Both mechanisms enables use case companies like GridPocket to perform queries over their data much faster.

- Publication of research papers in high-level conferences/journals such as FAST, IMC, ICDE, Middleware, Internet Computing, etc.

- Dissemination of the project in major community events such as OpenStack Summit and Spark Summit and other industrial/commercial events (CloudScape, IBM InterConnect).

All open source software results of IOStack are available at:
IOStack has achieved important milestones that can have significant impact on the research, industry and open source community.

First, we built an innovative SDS platform for OpenStack: the most important open source cloud community. That is, IOStack is designed to separate the control and data planes of the system, as well as to implement the concepts of storage policies and filters. Such design provides flexibility and extensibility to the system, which is a key feature to attract the open source community. No other SDS product in the market includes the extensible filtering mechanisms provided by IOStack.

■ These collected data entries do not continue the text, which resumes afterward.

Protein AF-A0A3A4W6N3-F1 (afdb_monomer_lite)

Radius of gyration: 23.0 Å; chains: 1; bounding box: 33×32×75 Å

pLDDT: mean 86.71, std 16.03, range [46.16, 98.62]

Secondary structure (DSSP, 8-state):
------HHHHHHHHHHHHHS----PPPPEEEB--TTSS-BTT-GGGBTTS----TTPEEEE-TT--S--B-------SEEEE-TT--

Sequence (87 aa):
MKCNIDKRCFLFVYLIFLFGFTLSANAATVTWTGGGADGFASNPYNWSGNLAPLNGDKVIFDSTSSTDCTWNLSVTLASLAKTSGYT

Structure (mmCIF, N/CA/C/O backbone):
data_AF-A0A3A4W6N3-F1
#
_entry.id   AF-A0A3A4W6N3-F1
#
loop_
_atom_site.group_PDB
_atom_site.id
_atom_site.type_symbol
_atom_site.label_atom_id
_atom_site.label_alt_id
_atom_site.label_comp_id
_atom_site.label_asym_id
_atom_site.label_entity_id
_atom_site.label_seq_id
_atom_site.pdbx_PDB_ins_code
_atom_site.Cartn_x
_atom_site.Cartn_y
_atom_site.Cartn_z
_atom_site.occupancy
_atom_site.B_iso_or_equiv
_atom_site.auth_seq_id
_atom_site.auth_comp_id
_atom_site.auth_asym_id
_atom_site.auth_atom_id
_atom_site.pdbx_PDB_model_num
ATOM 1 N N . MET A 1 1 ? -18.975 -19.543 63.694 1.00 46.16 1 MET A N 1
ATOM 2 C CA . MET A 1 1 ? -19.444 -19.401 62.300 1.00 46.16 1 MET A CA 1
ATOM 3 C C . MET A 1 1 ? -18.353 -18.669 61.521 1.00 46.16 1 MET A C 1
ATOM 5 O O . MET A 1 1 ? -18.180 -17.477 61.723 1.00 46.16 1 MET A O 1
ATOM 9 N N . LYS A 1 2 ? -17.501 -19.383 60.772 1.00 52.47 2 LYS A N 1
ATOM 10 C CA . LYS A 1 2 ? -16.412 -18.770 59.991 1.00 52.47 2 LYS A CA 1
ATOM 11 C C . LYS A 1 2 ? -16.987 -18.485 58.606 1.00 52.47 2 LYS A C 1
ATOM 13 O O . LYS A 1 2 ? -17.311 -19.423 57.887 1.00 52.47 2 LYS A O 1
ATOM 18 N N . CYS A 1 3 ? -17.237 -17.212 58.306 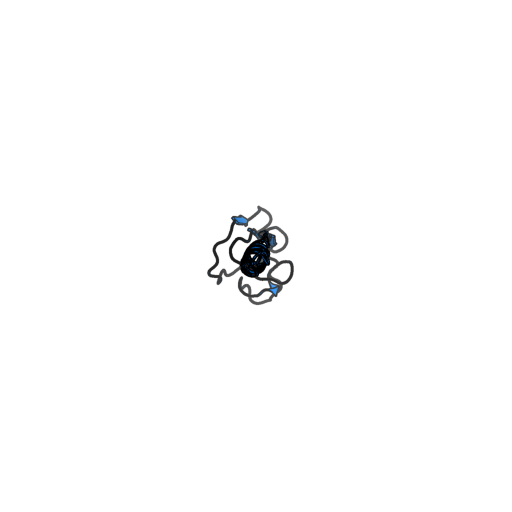1.00 48.44 3 CYS A N 1
ATOM 19 C CA . CYS A 1 3 ? -17.751 -16.790 57.009 1.00 48.44 3 CYS A CA 1
ATOM 20 C C . CYS A 1 3 ? -16.680 -17.107 55.957 1.00 48.44 3 CYS A C 1
ATOM 22 O O . CYS A 1 3 ? -15.650 -16.435 55.900 1.00 48.44 3 CYS A O 1
ATOM 24 N N . ASN A 1 4 ? -16.882 -18.175 55.182 1.00 54.44 4 ASN A N 1
ATOM 25 C CA . ASN A 1 4 ? -16.064 -18.499 54.017 1.00 54.44 4 ASN A CA 1
ATOM 26 C C . ASN A 1 4 ? -16.419 -17.509 52.902 1.00 54.44 4 ASN A C 1
ATOM 28 O O . ASN A 1 4 ? -17.031 -17.896 51.921 1.00 54.44 4 ASN A O 1
ATOM 32 N N . ILE A 1 5 ? -16.066 -16.231 53.059 1.00 58.53 5 ILE A N 1
ATOM 33 C CA . ILE A 1 5 ? -16.113 -15.271 51.951 1.00 58.53 5 ILE A CA 1
ATOM 34 C C . ILE A 1 5 ? -15.179 -15.828 50.879 1.00 58.53 5 ILE A C 1
ATOM 36 O O . ILE A 1 5 ? -13.970 -15.972 51.068 1.00 58.53 5 ILE A O 1
ATOM 40 N N . ASP A 1 6 ? -15.822 -16.323 49.830 1.00 63.56 6 ASP A N 1
ATOM 41 C CA . ASP A 1 6 ? -15.371 -17.458 49.057 1.00 63.56 6 ASP A CA 1
ATOM 42 C C . ASP A 1 6 ? -14.129 -17.135 48.226 1.00 63.56 6 ASP A C 1
ATOM 44 O O . ASP A 1 6 ? -14.100 -16.176 47.457 1.00 63.56 6 ASP A O 1
ATOM 48 N N . LYS A 1 7 ? -13.131 -18.027 48.244 1.00 57.34 7 LYS A N 1
ATOM 49 C CA . LYS A 1 7 ? -12.025 -18.060 47.259 1.00 57.34 7 LYS A CA 1
ATOM 50 C C . LYS A 1 7 ? -12.539 -18.038 45.804 1.00 57.34 7 LYS A C 1
ATOM 52 O O . LYS A 1 7 ? -11.808 -17.684 44.885 1.00 57.34 7 LYS A O 1
ATOM 57 N N . ARG A 1 8 ? -13.817 -18.394 45.617 1.00 58.62 8 ARG A N 1
ATOM 58 C CA . ARG A 1 8 ? -14.587 -18.328 44.372 1.00 58.62 8 ARG A CA 1
ATOM 59 C C . ARG A 1 8 ? -14.846 -16.885 43.914 1.00 58.62 8 ARG A C 1
ATOM 61 O O . ARG A 1 8 ? -14.790 -16.656 42.716 1.00 58.62 8 ARG A O 1
ATOM 68 N N . CYS A 1 9 ? -15.019 -15.918 44.822 1.00 55.34 9 CYS A N 1
ATOM 69 C CA . CYS A 1 9 ? -15.123 -14.490 44.490 1.00 55.34 9 CYS A CA 1
ATOM 70 C C . CYS A 1 9 ? -13.799 -13.933 43.956 1.00 55.34 9 CYS A C 1
ATOM 72 O O . CYS A 1 9 ? -13.795 -13.219 42.959 1.00 55.34 9 CYS A O 1
ATOM 74 N N . PHE A 1 10 ? -12.666 -14.313 44.559 1.00 61.19 10 PHE A N 1
ATOM 75 C CA . PHE A 1 10 ? -11.341 -13.923 44.058 1.00 61.19 10 PHE A CA 1
ATOM 76 C C . PHE A 1 10 ? -11.049 -14.508 42.673 1.00 61.19 10 PHE A C 1
ATOM 78 O O . PHE A 1 10 ? -10.529 -13.805 41.808 1.00 61.19 10 PHE A O 1
ATOM 85 N N . LEU A 1 11 ? -11.432 -15.767 42.439 1.00 62.66 11 LEU A N 1
ATOM 86 C CA . LEU A 1 11 ? -11.290 -16.408 41.130 1.00 62.66 11 LEU A CA 1
ATOM 87 C C . LEU A 1 11 ? -12.148 -15.711 40.058 1.00 62.66 11 LEU A C 1
ATOM 89 O O . LEU A 1 11 ? -11.701 -15.525 38.931 1.00 62.66 11 LEU A O 1
ATOM 93 N N . PHE A 1 12 ? -13.362 -15.288 40.425 1.00 64.31 12 PHE A N 1
ATOM 94 C CA . PHE A 1 12 ? -14.286 -14.590 39.530 1.00 64.31 12 PHE A CA 1
ATOM 95 C C . PHE A 1 12 ? -13.782 -13.192 39.152 1.00 64.31 12 PHE A C 1
ATOM 97 O O . PHE A 1 12 ? -13.823 -12.814 37.985 1.00 64.31 12 PHE A O 1
ATOM 104 N N . VAL A 1 13 ? -13.237 -12.447 40.119 1.00 71.56 13 VAL A N 1
ATOM 105 C CA . VAL A 1 13 ? -12.631 -11.126 39.881 1.00 71.56 13 VAL A CA 1
ATOM 106 C C . VAL A 1 13 ? -11.386 -11.240 38.995 1.00 71.56 13 VAL A C 1
ATOM 108 O O . VAL A 1 13 ? -11.200 -10.423 38.098 1.00 71.56 13 VAL A O 1
ATOM 111 N N . TYR A 1 14 ? -10.567 -12.279 39.182 1.00 69.69 14 TYR A N 1
ATOM 112 C CA . TYR A 1 14 ? -9.375 -12.522 38.364 1.00 69.69 14 TYR A CA 1
ATOM 113 C C . TYR A 1 14 ? -9.714 -12.853 36.899 1.00 69.69 14 TYR A C 1
ATOM 115 O O . TYR A 1 14 ? -9.066 -12.349 35.983 1.00 69.69 14 TYR A O 1
ATOM 123 N N . LEU A 1 15 ? -10.773 -13.636 36.664 1.00 66.81 15 LEU A N 1
ATOM 124 C CA . LEU A 1 15 ? -11.262 -13.943 35.315 1.00 66.81 15 LEU A CA 1
ATOM 125 C C . LEU A 1 15 ? -11.839 -12.706 34.607 1.00 66.81 15 LEU A C 1
ATOM 127 O O . LEU A 1 15 ? -11.589 -12.518 33.421 1.00 66.81 15 LEU A O 1
ATOM 131 N N . ILE A 1 16 ? -12.542 -11.827 35.329 1.00 70.81 16 ILE A N 1
ATOM 132 C CA . ILE A 1 16 ? -13.030 -10.547 34.784 1.00 70.81 16 ILE A CA 1
ATOM 133 C C . ILE A 1 16 ? -11.856 -9.625 34.415 1.00 70.81 16 ILE A C 1
ATOM 135 O O . ILE A 1 16 ? -11.891 -8.967 33.378 1.00 70.81 16 ILE A O 1
ATOM 139 N N . PHE A 1 17 ? -10.791 -9.611 35.221 1.00 67.00 17 PHE A N 1
ATOM 140 C CA . PHE A 1 17 ? -9.606 -8.789 34.962 1.00 67.00 17 PHE A CA 1
ATOM 141 C C . PHE A 1 17 ? -8.799 -9.273 33.742 1.00 67.00 17 PHE A C 1
ATOM 143 O O . PHE A 1 17 ? -8.282 -8.455 32.985 1.00 67.00 17 PHE A O 1
ATOM 150 N N . LEU A 1 18 ? -8.741 -10.590 33.503 1.00 64.88 18 LEU A N 1
ATOM 151 C CA . LEU A 1 18 ? -8.101 -11.186 32.319 1.00 64.88 18 LEU A CA 1
ATOM 152 C C . LEU A 1 18 ? -8.864 -10.914 31.011 1.00 64.88 18 LEU A C 1
ATOM 154 O O . LEU A 1 18 ? -8.242 -10.803 29.959 1.00 64.88 18 LEU A O 1
ATOM 158 N N . PHE A 1 19 ? -10.190 -10.779 31.068 1.00 63.75 19 PHE A N 1
ATOM 159 C CA . PHE A 1 19 ? -11.029 -10.490 29.897 1.00 63.75 19 PHE A CA 1
ATOM 160 C C . PHE A 1 19 ? -11.188 -8.987 29.593 1.00 63.75 19 PHE A C 1
ATOM 162 O O . PHE A 1 19 ? -11.767 -8.633 28.569 1.00 63.75 19 PHE A O 1
ATOM 169 N N . GLY A 1 20 ? -10.683 -8.095 30.455 1.00 66.06 20 GLY A N 1
ATOM 170 C CA . GLY A 1 20 ? -10.909 -6.647 30.358 1.00 66.06 20 GLY A CA 1
ATOM 171 C C . GLY A 1 20 ? -9.951 -5.862 29.453 1.00 66.06 20 GLY A C 1
ATOM 172 O O . GLY A 1 20 ? -10.191 -4.682 29.210 1.00 66.06 20 GLY A O 1
ATOM 173 N N . PHE A 1 21 ? -8.876 -6.470 28.945 1.00 67.69 21 PHE A N 1
ATOM 174 C CA . PHE A 1 21 ? -7.880 -5.773 28.121 1.00 67.69 21 PHE A CA 1
ATOM 175 C C . PHE A 1 21 ? -8.032 -6.121 26.639 1.00 67.69 21 PHE A C 1
ATOM 177 O O . PHE A 1 21 ? -7.284 -6.922 26.084 1.00 67.69 21 PHE A O 1
ATOM 184 N N . THR A 1 22 ? -8.995 -5.490 25.968 1.00 66.44 22 THR A N 1
ATOM 185 C CA . THR A 1 22 ? -9.019 -5.472 24.500 1.00 66.44 22 THR A CA 1
ATOM 186 C C . THR A 1 22 ? -8.094 -4.360 24.007 1.00 66.44 22 THR A C 1
ATOM 188 O O . THR A 1 22 ? -8.384 -3.179 24.205 1.00 66.44 22 THR A O 1
ATOM 191 N N . LEU A 1 23 ? -6.978 -4.710 23.366 1.00 66.12 23 LEU A N 1
ATOM 192 C CA . LEU A 1 23 ? -6.146 -3.734 22.661 1.00 66.12 23 LEU A CA 1
ATOM 193 C C . LEU A 1 23 ? -6.896 -3.285 21.401 1.00 66.12 23 LEU A C 1
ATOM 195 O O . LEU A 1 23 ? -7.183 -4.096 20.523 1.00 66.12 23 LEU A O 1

Second, thanks to the filtering mechanisms of the SDS platform and other client side components, we created SDS data services that provide significant performance gains with respect to state-of-the-art technologies in terms of data transfer reduction, communication costs reduction and application speedup.

And third, the analytics deployment framework, namely Zoe, compared to more low level frameworks like Mesos or Kubernetes, provides the innovation of simplifying deployment and scheduling of heterogeneous analytics applications (Spark, MPI, Tensorflow,..) over Docker containers. Zoe is already providing fast and automated analytics deployments to our use case companies and other companies like KPMG Germany, making their daily management of compute cluster more efficient and time-conserving.

In conclusion, IOStack project offer mechanisms to manage rapidly growing data volumes for the companies that are making the digital transition. In particular, the outcomes of the project can be beneficial for Key Enabling Technologies like Energy-efficient buildings or Bioinformatics among others. In such settings, with large unstructured data pools, these advanced cloud data management technologies will represent an advantage for the European companies and institutions.